> **THE PROBLEM**: All lines from the opening of the data to the line containing "ATOM 24 C CA" must be returned unchanged, and only those lines.
═══
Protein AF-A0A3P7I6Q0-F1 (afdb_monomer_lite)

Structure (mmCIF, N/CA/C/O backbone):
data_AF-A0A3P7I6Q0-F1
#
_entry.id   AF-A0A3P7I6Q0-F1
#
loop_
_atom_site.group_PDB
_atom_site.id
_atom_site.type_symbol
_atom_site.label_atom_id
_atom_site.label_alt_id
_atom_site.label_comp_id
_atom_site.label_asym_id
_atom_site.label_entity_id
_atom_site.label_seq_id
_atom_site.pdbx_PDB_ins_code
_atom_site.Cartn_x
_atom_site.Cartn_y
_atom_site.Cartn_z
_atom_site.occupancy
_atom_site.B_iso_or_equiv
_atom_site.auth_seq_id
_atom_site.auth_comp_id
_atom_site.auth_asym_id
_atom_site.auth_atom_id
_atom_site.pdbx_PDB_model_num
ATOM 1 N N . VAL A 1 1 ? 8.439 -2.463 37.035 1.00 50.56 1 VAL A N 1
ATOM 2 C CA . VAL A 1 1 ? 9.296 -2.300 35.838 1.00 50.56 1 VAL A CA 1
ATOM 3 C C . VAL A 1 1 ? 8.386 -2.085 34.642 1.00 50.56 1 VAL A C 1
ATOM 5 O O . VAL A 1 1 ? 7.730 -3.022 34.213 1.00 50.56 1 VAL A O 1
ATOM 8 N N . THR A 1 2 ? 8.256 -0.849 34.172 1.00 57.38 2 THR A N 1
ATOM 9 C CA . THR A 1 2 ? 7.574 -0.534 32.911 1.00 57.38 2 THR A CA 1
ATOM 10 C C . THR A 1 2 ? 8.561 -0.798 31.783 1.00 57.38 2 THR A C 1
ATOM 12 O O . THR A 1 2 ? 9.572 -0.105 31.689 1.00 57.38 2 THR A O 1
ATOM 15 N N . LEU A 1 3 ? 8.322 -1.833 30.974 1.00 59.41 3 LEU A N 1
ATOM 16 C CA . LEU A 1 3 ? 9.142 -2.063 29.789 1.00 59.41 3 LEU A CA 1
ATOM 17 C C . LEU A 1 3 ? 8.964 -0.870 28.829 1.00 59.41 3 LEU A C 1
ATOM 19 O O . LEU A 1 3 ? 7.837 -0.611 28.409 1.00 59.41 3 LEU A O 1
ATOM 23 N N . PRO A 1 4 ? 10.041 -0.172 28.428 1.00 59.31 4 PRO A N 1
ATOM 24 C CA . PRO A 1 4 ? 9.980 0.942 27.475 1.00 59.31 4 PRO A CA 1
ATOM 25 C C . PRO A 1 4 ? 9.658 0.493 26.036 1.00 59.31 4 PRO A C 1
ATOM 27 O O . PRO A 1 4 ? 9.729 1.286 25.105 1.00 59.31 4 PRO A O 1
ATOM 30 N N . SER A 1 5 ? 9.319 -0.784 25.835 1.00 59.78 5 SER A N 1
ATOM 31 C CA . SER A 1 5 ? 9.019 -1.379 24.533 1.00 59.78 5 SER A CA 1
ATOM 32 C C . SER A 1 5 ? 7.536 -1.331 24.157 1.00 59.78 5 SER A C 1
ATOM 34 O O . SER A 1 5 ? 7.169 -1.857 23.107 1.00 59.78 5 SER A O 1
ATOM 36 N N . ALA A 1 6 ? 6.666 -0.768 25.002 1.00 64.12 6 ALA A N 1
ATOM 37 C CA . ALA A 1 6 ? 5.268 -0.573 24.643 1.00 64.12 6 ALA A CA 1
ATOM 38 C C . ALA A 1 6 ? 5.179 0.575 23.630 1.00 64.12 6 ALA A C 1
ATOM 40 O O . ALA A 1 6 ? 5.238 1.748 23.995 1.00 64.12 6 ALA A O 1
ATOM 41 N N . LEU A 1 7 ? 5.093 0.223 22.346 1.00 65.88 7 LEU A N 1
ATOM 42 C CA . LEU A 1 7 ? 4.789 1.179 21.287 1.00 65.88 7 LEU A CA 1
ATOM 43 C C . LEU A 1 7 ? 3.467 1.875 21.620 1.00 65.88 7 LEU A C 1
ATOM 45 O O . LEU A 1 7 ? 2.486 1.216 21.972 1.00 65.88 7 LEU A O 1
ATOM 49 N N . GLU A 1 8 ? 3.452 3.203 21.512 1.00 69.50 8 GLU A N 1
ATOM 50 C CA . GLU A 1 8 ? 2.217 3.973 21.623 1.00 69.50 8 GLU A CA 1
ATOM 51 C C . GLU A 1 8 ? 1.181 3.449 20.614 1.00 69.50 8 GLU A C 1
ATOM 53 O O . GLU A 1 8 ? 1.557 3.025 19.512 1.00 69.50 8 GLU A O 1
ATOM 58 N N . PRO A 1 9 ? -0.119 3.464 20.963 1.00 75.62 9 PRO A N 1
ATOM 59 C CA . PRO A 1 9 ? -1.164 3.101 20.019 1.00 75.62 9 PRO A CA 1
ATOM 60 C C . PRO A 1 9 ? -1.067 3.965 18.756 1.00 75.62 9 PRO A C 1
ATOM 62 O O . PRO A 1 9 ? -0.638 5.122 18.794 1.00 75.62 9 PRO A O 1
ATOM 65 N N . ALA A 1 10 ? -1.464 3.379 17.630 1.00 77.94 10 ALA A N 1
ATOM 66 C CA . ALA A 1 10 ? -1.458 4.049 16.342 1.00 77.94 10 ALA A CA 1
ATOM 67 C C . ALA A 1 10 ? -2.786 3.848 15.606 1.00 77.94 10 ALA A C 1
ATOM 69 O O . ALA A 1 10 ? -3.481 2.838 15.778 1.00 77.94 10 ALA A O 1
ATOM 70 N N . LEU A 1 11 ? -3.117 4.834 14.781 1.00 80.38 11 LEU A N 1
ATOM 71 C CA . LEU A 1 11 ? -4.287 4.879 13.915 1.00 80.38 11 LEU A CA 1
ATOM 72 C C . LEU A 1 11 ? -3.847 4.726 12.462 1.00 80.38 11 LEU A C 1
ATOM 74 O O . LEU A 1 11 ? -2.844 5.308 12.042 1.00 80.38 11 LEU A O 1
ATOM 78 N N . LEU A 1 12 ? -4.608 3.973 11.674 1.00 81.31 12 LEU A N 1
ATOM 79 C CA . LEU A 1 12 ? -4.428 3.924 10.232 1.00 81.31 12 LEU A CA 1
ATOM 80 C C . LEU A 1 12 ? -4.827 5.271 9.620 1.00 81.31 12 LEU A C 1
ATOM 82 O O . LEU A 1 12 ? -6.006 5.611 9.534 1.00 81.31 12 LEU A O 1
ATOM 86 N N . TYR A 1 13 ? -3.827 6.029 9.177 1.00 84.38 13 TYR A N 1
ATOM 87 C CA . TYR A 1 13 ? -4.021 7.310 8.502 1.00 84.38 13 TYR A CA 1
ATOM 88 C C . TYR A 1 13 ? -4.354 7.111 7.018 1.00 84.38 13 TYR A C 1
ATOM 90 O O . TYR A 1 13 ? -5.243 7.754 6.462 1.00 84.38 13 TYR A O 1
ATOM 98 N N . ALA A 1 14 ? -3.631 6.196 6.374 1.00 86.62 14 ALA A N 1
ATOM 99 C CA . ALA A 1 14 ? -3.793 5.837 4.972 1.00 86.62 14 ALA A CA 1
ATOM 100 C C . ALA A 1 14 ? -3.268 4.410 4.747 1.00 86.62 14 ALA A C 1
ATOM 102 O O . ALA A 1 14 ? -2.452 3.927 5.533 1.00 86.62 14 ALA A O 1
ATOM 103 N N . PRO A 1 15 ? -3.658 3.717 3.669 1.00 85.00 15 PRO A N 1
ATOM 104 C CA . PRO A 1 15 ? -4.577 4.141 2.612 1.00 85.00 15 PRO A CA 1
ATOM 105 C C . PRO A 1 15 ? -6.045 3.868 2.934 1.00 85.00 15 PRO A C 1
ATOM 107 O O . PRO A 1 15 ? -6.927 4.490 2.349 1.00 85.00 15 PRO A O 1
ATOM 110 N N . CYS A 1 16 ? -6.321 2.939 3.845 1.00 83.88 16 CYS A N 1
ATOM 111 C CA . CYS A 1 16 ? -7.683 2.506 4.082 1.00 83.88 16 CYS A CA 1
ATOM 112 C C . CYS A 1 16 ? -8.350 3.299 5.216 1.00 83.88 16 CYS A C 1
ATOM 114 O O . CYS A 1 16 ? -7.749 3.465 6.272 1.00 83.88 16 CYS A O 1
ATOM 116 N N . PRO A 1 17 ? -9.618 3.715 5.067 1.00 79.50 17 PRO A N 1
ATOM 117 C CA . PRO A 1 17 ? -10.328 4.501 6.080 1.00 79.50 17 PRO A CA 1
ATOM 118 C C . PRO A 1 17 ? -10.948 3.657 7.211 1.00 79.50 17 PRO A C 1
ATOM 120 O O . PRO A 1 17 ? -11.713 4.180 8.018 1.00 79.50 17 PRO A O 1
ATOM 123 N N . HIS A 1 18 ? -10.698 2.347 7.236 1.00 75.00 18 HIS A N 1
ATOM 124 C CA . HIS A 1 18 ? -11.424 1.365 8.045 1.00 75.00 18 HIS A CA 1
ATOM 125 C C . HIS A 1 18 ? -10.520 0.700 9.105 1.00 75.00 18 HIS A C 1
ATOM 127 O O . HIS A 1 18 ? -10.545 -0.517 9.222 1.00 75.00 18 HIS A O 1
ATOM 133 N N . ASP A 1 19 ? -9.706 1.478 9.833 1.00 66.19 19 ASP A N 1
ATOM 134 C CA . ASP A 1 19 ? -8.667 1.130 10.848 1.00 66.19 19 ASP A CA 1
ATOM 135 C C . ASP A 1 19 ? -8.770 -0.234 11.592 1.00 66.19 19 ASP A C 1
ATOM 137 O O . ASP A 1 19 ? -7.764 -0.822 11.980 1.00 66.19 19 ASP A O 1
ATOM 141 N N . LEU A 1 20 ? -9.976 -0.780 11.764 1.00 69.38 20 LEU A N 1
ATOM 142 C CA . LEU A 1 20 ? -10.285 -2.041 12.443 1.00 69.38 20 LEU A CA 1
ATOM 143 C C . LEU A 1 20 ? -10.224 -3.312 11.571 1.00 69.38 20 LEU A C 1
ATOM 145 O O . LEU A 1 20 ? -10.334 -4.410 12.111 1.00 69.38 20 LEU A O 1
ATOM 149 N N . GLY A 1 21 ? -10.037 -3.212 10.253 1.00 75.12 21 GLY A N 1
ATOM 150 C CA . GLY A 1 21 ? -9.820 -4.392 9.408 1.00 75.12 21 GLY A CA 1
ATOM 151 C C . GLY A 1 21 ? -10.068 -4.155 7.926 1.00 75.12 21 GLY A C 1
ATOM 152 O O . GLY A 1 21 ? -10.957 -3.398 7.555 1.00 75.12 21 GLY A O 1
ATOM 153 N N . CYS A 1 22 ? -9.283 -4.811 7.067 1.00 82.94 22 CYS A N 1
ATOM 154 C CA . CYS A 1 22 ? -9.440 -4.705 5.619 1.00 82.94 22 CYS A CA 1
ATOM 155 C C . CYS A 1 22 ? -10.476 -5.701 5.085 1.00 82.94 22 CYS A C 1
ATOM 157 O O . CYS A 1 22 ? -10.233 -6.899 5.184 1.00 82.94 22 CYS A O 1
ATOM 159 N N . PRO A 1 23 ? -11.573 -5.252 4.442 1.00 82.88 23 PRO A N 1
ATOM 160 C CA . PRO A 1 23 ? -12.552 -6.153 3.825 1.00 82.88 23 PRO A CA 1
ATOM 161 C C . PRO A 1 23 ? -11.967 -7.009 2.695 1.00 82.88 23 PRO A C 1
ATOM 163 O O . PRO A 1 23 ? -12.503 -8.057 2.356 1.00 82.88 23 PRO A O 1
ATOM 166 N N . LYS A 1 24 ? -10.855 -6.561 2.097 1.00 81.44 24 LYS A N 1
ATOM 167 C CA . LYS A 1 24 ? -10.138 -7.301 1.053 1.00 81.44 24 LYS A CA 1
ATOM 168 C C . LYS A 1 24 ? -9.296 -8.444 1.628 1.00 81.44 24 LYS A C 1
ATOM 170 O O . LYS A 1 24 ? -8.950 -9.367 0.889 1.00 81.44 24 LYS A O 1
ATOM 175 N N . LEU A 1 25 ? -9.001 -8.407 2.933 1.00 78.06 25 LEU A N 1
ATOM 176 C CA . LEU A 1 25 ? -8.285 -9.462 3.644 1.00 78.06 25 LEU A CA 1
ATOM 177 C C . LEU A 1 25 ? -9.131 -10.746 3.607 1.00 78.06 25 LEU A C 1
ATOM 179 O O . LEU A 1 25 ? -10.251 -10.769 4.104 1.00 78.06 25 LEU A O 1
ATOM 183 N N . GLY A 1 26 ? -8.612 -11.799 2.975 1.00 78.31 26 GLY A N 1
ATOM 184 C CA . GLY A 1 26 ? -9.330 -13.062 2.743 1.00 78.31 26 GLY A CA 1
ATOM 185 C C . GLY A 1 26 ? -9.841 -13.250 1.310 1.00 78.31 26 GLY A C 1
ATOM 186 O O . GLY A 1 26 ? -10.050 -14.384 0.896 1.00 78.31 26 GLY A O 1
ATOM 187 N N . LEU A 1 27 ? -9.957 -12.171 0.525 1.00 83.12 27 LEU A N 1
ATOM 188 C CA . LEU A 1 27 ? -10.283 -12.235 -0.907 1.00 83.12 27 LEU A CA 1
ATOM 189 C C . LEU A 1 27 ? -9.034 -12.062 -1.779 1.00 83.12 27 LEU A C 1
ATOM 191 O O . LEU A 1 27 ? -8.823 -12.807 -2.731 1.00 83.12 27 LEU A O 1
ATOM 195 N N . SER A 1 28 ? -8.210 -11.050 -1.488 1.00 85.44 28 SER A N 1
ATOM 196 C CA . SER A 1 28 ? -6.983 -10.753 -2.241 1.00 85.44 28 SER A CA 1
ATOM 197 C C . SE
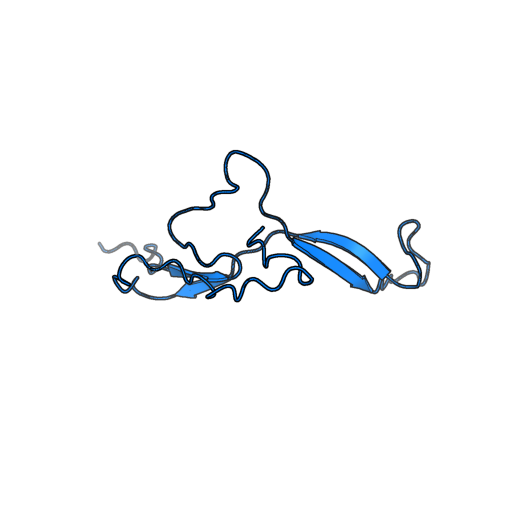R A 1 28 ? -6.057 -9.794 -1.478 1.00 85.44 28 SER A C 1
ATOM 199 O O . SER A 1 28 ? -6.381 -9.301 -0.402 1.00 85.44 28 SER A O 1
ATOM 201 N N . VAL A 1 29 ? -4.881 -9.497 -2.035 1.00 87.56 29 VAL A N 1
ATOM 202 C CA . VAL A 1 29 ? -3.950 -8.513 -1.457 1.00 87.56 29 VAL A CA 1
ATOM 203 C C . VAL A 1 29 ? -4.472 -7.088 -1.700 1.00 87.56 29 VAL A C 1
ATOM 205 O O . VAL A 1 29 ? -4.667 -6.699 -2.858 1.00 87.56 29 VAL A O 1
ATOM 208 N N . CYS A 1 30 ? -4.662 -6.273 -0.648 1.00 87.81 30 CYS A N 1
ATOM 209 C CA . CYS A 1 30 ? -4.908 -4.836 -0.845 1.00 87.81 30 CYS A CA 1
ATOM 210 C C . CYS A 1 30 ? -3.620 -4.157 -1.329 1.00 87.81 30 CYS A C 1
═══
> **RESPONSE FOR THIS EXERCISE**:
Protein AF-A0A3P7I6Q0-F1 (afdb_monomer_lite)

Structure (mmCIF, N/CA/C/O backbone):
data_AF-A0A3P7I6Q0-F1
#
_entry.id   AF-A0A3P7I6Q0-F1
#
loop_
_atom_site.group_PDB
_atom_site.id
_atom_site.type_symbol
_atom_site.label_atom_id
_atom_site.label_alt_id
_atom_site.label_comp_id
_atom_site.label_asym_id
_atom_site.label_entity_id
_atom_site.label_seq_id
_atom_site.pdbx_PDB_ins_code
_atom_site.Cartn_x
_atom_site.Cartn_y
_atom_site.Cartn_z
_atom_site.occupancy
_atom_site.B_iso_or_equiv
_atom_site.auth_seq_id
_atom_site.auth_comp_id
_atom_site.auth_asym_id
_atom_site.auth_atom_id
_atom_site.pdbx_PDB_model_num
ATOM 1 N N . VAL A 1 1 ? 8.439 -2.463 37.035 1.00 50.56 1 VAL A N 1
ATOM 2 C CA . VAL A 1 1 ? 9.296 -2.300 35.838 1.00 50.56 1 VAL A CA 1
ATOM 3 C C . VAL A 1 1 ? 8.386 -2.085 34.642 1.00 50.56 1 VAL A C 1
ATOM 5 O O . VAL A 1 1 ? 7.730 -3.022 34.213 1.00 50.56 1 VAL A O 1
ATOM 8 N N . THR A 1 2 ? 8.256 -0.849 34.172 1.00 57.38 2 THR A N 1
ATOM 9 C CA . THR A 1 2 ? 7.574 -0.534 32.911 1.00 57.38 2 THR A CA 1
ATOM 10 C C . THR A 1 2 ? 8.561 -0.798 31.783 1.00 57.38 2 THR A C 1
ATOM 12 O O . THR A 1 2 ? 9.572 -0.105 31.689 1.00 57.38 2 THR A O 1
ATOM 15 N N . LEU A 1 3 ? 8.322 -1.833 30.974 1.00 59.41 3 LEU A N 1
ATOM 16 C CA . LEU A 1 3 ? 9.142 -2.063 29.789 1.00 59.41 3 LEU A CA 1
ATOM 17 C C . LEU A 1 3 ? 8.964 -0.870 28.829 1.00 59.41 3 LEU A C 1
ATOM 19 O O . LEU A 1 3 ? 7.837 -0.611 28.409 1.00 59.41 3 LEU A O 1
ATOM 23 N N . PRO A 1 4 ? 10.041 -0.172 28.428 1.00 59.31 4 PRO A N 1
ATOM 24 C CA . PRO A 1 4 ? 9.980 0.942 27.475 1.00 59.31 4 PRO A CA 1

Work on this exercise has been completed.